Entries shown:

---

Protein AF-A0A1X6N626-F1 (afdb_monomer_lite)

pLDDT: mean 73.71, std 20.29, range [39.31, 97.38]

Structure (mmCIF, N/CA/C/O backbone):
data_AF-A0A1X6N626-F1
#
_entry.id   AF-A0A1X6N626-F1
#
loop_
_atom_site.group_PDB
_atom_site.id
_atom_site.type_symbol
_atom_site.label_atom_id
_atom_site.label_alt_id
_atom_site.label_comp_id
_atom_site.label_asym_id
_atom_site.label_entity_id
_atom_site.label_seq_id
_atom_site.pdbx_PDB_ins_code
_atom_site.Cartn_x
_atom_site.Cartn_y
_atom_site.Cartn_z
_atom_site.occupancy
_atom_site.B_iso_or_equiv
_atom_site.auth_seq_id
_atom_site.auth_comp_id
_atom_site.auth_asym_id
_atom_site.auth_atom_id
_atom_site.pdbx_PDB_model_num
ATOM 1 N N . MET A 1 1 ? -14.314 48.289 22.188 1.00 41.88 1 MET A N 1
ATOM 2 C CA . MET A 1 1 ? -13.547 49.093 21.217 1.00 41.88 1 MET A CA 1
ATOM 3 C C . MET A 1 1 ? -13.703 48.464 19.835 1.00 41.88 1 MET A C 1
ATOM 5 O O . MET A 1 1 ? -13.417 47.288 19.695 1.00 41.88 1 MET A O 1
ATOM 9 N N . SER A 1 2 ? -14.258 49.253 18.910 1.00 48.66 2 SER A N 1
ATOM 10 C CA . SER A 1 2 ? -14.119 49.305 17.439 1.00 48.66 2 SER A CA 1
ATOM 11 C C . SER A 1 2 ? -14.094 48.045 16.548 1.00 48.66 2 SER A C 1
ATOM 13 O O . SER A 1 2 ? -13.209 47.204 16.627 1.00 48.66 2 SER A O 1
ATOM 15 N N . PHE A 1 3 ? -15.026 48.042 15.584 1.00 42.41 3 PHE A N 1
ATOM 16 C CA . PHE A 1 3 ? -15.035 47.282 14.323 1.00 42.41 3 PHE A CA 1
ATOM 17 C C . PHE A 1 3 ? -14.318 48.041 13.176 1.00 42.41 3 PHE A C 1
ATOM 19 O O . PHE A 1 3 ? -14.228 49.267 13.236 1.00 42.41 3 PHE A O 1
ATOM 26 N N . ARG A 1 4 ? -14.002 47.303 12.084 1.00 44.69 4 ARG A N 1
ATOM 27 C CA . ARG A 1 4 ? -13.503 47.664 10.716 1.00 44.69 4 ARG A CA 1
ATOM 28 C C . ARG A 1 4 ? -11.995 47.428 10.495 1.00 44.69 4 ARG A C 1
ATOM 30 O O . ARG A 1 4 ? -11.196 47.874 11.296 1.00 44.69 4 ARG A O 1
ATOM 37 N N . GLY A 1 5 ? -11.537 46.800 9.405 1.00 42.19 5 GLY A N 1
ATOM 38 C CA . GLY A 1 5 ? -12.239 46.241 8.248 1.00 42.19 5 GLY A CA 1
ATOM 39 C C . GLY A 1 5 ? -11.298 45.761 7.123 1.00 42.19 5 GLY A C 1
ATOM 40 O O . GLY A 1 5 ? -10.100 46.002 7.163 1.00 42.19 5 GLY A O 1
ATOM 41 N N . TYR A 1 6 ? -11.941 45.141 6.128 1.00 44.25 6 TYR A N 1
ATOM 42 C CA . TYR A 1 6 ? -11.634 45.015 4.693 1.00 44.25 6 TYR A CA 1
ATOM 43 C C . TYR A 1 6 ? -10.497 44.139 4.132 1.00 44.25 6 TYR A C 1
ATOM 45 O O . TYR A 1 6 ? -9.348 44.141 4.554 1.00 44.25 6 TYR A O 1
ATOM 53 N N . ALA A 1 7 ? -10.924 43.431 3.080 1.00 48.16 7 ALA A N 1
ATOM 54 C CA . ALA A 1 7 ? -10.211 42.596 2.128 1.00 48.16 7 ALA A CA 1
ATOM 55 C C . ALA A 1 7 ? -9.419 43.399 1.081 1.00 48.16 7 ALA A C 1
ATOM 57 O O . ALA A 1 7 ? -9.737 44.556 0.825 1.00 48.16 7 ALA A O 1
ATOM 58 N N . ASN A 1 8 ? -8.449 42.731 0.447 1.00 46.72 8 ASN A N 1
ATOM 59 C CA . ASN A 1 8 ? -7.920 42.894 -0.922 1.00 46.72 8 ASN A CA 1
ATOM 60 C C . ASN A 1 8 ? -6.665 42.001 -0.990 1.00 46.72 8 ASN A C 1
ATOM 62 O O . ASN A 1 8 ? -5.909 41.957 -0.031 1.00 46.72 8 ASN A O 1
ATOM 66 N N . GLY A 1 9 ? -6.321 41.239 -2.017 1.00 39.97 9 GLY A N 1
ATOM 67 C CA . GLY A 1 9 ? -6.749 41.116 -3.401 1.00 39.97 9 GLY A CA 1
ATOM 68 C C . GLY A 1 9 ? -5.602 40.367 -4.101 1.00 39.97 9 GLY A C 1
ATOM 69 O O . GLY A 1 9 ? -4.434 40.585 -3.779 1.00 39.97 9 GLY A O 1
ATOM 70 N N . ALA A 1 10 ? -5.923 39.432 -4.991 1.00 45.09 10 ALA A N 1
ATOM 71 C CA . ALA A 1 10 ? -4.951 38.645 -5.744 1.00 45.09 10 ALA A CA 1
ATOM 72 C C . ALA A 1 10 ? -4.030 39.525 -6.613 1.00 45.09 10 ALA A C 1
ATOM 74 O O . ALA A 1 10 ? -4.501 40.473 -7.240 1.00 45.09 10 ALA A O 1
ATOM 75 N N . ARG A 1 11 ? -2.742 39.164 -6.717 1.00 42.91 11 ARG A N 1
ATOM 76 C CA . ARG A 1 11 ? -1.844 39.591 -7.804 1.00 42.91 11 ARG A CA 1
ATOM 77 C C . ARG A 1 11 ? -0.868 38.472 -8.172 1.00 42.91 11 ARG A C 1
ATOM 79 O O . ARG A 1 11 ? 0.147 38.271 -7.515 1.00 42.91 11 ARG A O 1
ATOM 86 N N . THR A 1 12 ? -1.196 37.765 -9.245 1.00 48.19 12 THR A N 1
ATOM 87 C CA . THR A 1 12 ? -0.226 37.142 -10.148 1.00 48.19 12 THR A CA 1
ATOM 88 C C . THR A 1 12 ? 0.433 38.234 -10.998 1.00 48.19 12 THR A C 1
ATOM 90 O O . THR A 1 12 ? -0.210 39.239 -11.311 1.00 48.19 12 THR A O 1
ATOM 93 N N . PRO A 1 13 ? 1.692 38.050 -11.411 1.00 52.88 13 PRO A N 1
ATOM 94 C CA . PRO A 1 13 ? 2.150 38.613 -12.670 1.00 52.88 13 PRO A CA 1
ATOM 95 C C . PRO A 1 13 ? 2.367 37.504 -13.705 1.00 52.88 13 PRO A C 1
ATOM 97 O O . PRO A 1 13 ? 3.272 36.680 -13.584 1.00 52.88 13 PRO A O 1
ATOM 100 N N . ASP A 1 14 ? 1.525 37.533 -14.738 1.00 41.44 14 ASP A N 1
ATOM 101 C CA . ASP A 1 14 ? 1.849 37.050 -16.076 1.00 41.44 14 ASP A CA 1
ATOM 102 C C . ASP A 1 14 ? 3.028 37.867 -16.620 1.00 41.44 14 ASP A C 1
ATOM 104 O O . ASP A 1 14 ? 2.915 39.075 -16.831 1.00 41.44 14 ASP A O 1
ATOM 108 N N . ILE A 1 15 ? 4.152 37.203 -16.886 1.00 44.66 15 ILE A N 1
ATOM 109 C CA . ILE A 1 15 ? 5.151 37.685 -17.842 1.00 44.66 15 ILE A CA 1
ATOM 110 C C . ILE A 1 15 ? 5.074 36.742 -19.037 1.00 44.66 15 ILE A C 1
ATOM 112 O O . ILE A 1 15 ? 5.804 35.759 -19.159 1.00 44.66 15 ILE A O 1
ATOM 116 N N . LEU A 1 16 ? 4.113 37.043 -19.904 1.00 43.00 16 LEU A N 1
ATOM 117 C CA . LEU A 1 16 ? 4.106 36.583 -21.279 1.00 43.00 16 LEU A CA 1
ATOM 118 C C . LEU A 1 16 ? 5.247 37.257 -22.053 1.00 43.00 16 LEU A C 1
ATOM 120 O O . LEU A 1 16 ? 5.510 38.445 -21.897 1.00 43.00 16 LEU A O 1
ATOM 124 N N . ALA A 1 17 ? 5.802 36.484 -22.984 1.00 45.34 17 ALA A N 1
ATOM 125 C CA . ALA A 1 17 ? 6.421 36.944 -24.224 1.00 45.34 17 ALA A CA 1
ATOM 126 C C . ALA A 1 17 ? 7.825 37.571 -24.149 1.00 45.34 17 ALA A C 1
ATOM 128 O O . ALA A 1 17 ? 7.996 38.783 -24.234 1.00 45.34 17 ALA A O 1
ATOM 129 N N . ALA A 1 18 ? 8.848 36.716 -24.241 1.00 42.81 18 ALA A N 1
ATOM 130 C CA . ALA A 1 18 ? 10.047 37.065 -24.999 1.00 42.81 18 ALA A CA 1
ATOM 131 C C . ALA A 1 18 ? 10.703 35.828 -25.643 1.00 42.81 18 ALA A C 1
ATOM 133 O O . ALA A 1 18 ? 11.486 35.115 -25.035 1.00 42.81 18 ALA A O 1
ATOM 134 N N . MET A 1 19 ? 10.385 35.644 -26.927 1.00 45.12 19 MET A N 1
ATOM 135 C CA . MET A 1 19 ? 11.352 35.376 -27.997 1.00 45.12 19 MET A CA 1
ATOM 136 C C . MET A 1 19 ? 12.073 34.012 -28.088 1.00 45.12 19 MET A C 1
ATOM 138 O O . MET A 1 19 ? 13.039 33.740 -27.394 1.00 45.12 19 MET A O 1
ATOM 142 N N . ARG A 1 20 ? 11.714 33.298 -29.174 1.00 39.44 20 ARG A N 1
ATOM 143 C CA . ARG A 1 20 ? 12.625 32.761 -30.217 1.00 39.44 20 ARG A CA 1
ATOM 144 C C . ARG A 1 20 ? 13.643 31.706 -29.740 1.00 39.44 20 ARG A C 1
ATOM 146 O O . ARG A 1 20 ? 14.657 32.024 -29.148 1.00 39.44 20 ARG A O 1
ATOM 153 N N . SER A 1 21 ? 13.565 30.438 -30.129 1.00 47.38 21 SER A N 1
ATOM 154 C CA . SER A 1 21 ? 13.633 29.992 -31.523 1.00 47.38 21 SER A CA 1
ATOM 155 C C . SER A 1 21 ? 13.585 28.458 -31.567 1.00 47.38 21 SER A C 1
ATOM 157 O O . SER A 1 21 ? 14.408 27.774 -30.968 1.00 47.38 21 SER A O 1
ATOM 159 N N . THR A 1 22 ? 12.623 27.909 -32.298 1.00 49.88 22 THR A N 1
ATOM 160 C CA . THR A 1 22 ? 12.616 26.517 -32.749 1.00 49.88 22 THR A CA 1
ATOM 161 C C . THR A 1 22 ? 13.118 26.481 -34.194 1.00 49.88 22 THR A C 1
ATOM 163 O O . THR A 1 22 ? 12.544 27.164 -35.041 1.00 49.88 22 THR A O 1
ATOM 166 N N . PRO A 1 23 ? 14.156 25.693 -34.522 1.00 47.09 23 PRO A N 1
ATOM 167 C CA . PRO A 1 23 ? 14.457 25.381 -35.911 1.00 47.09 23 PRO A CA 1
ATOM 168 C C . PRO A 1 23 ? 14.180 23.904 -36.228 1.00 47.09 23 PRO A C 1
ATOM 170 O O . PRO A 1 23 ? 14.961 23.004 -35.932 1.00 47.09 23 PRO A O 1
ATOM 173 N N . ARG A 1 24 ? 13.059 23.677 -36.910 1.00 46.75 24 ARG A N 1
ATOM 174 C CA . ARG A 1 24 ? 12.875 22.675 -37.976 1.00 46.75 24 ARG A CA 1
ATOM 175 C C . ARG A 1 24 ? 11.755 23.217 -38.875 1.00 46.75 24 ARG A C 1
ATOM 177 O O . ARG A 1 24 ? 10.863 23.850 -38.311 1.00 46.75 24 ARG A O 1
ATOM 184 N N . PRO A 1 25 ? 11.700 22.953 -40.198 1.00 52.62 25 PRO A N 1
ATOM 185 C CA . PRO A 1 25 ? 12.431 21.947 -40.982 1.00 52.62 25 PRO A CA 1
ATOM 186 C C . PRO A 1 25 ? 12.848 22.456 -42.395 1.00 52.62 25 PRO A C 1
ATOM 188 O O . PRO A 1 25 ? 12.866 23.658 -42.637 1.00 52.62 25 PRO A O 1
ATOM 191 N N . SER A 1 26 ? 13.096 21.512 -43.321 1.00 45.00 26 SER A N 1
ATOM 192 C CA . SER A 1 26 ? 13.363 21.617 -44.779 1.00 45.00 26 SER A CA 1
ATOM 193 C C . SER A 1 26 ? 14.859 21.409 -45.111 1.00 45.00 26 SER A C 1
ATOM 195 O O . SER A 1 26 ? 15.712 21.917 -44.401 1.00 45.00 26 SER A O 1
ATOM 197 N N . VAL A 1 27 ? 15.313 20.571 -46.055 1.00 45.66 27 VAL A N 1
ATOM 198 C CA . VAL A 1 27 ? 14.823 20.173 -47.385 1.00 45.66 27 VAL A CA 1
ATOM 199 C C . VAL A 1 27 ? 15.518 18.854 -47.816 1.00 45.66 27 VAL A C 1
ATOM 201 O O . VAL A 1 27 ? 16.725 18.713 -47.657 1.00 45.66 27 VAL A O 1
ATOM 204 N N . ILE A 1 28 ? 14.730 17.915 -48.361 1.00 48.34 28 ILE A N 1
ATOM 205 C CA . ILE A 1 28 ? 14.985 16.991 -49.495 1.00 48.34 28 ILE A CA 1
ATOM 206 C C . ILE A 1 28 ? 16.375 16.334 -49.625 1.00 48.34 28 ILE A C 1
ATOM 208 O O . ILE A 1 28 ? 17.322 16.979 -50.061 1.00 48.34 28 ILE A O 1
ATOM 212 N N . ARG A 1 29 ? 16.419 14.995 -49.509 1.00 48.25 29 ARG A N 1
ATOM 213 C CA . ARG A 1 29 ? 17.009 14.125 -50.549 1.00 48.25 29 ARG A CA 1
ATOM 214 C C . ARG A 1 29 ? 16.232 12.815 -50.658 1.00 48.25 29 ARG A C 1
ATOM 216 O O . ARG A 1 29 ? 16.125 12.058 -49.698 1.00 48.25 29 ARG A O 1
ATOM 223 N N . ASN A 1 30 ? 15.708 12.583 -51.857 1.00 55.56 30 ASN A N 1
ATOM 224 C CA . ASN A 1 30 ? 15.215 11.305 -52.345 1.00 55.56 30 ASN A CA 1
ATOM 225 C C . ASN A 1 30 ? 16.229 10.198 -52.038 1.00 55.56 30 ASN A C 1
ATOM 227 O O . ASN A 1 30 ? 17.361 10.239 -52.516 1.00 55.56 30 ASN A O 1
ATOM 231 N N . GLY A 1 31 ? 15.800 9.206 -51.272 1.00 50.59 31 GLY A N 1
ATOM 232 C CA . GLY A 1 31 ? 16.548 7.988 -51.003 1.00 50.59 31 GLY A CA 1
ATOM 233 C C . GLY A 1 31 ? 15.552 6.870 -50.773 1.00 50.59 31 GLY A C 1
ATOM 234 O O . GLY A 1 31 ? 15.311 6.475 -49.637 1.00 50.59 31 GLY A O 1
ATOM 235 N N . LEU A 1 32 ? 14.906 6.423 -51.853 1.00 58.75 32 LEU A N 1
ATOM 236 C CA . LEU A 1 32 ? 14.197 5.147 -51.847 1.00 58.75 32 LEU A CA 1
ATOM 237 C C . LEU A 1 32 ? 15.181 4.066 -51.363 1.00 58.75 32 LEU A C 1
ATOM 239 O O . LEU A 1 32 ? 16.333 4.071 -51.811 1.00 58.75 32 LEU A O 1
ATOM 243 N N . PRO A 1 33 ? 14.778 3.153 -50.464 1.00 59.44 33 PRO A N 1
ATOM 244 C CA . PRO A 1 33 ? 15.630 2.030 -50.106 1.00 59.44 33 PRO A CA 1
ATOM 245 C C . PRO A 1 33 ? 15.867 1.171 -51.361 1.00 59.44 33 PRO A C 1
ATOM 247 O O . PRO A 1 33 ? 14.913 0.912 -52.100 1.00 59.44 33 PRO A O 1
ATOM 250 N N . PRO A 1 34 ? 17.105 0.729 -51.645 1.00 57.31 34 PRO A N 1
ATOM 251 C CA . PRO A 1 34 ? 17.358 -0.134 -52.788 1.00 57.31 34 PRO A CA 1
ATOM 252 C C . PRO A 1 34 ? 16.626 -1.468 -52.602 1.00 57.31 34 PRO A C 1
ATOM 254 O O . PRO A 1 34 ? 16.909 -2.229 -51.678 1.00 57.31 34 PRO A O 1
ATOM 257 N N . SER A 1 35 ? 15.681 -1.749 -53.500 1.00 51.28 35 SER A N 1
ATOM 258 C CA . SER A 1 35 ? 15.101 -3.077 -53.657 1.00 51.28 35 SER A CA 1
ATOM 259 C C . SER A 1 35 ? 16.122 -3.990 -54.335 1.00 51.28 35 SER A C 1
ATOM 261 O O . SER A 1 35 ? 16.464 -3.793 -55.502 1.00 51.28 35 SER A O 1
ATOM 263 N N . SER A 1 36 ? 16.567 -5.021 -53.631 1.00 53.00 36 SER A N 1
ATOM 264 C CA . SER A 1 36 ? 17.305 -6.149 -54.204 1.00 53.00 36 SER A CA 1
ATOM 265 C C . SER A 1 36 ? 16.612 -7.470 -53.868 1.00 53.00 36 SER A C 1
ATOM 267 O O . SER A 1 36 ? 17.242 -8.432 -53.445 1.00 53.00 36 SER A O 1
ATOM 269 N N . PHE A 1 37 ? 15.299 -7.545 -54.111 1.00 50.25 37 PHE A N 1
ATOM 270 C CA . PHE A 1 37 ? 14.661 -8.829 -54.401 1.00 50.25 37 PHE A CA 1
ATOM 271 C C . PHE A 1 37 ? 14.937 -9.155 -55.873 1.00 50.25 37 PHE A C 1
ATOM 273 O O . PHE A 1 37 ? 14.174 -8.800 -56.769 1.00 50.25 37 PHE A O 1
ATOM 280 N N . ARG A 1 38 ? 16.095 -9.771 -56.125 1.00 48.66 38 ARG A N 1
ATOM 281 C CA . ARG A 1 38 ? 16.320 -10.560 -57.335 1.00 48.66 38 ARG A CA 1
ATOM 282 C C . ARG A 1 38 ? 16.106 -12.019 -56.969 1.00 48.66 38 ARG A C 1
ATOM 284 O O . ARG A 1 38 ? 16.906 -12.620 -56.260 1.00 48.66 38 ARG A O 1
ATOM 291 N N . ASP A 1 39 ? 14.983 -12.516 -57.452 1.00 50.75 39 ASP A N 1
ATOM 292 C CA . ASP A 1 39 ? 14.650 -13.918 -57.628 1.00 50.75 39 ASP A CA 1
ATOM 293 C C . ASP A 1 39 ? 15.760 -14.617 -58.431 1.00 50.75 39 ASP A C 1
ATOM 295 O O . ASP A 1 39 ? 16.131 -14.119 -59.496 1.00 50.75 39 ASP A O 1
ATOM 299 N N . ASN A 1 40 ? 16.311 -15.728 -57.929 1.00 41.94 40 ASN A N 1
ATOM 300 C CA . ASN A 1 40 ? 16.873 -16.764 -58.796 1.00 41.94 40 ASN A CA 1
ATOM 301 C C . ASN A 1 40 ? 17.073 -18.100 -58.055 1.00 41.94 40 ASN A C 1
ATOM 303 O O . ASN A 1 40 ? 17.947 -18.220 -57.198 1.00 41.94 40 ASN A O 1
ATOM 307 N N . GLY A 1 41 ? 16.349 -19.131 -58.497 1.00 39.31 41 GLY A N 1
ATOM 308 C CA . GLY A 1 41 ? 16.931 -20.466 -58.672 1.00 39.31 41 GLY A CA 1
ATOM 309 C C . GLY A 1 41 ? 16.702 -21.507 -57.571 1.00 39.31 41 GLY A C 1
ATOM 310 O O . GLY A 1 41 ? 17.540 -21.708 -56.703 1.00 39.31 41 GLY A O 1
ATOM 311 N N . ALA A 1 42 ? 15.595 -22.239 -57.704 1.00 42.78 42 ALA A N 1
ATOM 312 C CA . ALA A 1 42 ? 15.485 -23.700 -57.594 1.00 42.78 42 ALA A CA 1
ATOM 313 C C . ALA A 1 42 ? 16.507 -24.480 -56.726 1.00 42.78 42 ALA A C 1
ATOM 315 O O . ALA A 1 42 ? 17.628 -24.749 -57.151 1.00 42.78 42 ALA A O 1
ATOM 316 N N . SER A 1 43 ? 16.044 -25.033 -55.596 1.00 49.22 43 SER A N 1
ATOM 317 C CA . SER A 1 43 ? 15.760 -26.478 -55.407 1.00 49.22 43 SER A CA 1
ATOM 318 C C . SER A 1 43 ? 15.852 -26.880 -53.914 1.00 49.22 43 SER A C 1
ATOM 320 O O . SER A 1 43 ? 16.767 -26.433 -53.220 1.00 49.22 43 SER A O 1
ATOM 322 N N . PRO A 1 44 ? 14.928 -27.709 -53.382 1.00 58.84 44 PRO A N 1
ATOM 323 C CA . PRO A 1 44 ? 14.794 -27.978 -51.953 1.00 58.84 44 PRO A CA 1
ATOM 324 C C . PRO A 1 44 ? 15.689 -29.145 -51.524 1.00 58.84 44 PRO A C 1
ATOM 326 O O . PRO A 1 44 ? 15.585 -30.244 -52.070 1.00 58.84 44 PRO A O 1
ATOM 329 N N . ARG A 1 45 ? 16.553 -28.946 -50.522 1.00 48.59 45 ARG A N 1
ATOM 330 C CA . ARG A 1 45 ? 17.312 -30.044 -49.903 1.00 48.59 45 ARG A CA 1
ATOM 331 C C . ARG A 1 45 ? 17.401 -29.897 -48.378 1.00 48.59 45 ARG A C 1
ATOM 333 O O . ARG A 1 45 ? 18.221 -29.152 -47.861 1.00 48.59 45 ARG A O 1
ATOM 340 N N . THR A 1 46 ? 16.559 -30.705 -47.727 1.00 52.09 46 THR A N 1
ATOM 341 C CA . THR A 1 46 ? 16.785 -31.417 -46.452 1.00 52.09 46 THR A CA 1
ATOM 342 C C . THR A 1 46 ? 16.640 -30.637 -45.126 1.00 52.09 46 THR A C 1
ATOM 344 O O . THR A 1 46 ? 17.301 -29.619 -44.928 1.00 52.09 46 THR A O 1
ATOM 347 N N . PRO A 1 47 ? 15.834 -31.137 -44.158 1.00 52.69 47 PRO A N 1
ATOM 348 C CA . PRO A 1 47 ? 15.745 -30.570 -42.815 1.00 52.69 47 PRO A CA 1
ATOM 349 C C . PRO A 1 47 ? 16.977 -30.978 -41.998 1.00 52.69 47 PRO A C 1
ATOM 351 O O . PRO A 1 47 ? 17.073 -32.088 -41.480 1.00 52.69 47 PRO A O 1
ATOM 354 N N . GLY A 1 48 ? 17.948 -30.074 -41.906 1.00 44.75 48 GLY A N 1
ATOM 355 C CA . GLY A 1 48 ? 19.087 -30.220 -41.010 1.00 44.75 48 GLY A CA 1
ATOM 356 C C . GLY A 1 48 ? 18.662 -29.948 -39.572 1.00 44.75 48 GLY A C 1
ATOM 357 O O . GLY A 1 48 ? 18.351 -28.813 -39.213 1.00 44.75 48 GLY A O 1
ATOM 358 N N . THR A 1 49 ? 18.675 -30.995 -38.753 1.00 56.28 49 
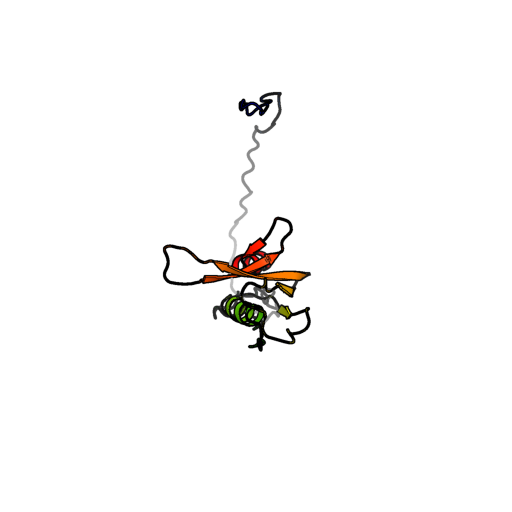THR A N 1
ATOM 359 C CA . THR A 1 49 ? 18.730 -30.951 -37.291 1.00 56.28 49 THR A CA 1
ATOM 360 C C . THR A 1 49 ? 19.898 -30.070 -36.843 1.00 56.28 49 THR A C 1
ATOM 362 O O . THR A 1 49 ? 21.026 -30.528 -36.682 1.00 56.28 49 THR A O 1
ATOM 365 N N . GLY A 1 50 ? 19.626 -28.777 -36.703 1.00 49.38 50 GLY A N 1
ATOM 366 C CA . GLY A 1 50 ? 20.564 -27.756 -36.271 1.00 49.38 50 GLY A CA 1
ATOM 367 C C . GLY A 1 50 ? 20.049 -27.127 -34.991 1.00 49.38 50 GLY A C 1
ATOM 368 O O . GLY A 1 50 ? 19.111 -26.336 -35.005 1.00 49.38 50 GLY A O 1
ATOM 369 N N . SER A 1 51 ? 20.683 -27.512 -33.894 1.00 58.66 51 SER A N 1
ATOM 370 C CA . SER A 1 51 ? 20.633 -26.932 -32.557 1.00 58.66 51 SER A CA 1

---

Problem: Go to the line with "ATOM 28 C C" in the entries above and repeat every line from there through the line with "ATOM 45 O O", exactly and with no other text.

Exercise output:
ATOM 28 C C . ARG A 1 4 ? -11.995 47.428 10.495 1.00 44.69 4 ARG A C 1
ATOM 30 O O . ARG A 1 4 ? -11.196 47.874 11.296 1.00 44.69 4 ARG A O 1
ATOM 37 N N . GLY A 1 5 ? -11.537 46.800 9.405 1.00 42.19 5 GLY A N 1
ATOM 38 C CA . GLY A 1 5 ? -12.239 46.241 8.248 1.00 42.19 5 GLY A CA 1
ATOM 39 C C . GLY A 1 5 ? -11.298 45.761 7.123 1.00 42.19 5 GLY A C 1
ATOM 40 O O . GLY A 1 5 ? -10.100 46.002 7.163 1.00 42.19 5 GLY A O 1
ATOM 41 N N . TYR A 1 6 ? -11.941 45.141 6.128 1.00 44.25 6 TYR A N 1
ATOM 42 C CA . TYR A 1 6 ? -11.634 45.015 4.693 1.00 44.25 6 TYR A CA 1
ATOM 43 C C . TYR A 1 6 ? -10.497 44.139 4.132 1.00 44.25 6 TYR A C 1
ATOM 45 O O . TYR A 1 6 ? -9.348 44.141 4.554 1.00 44.25 6 TYR A O 1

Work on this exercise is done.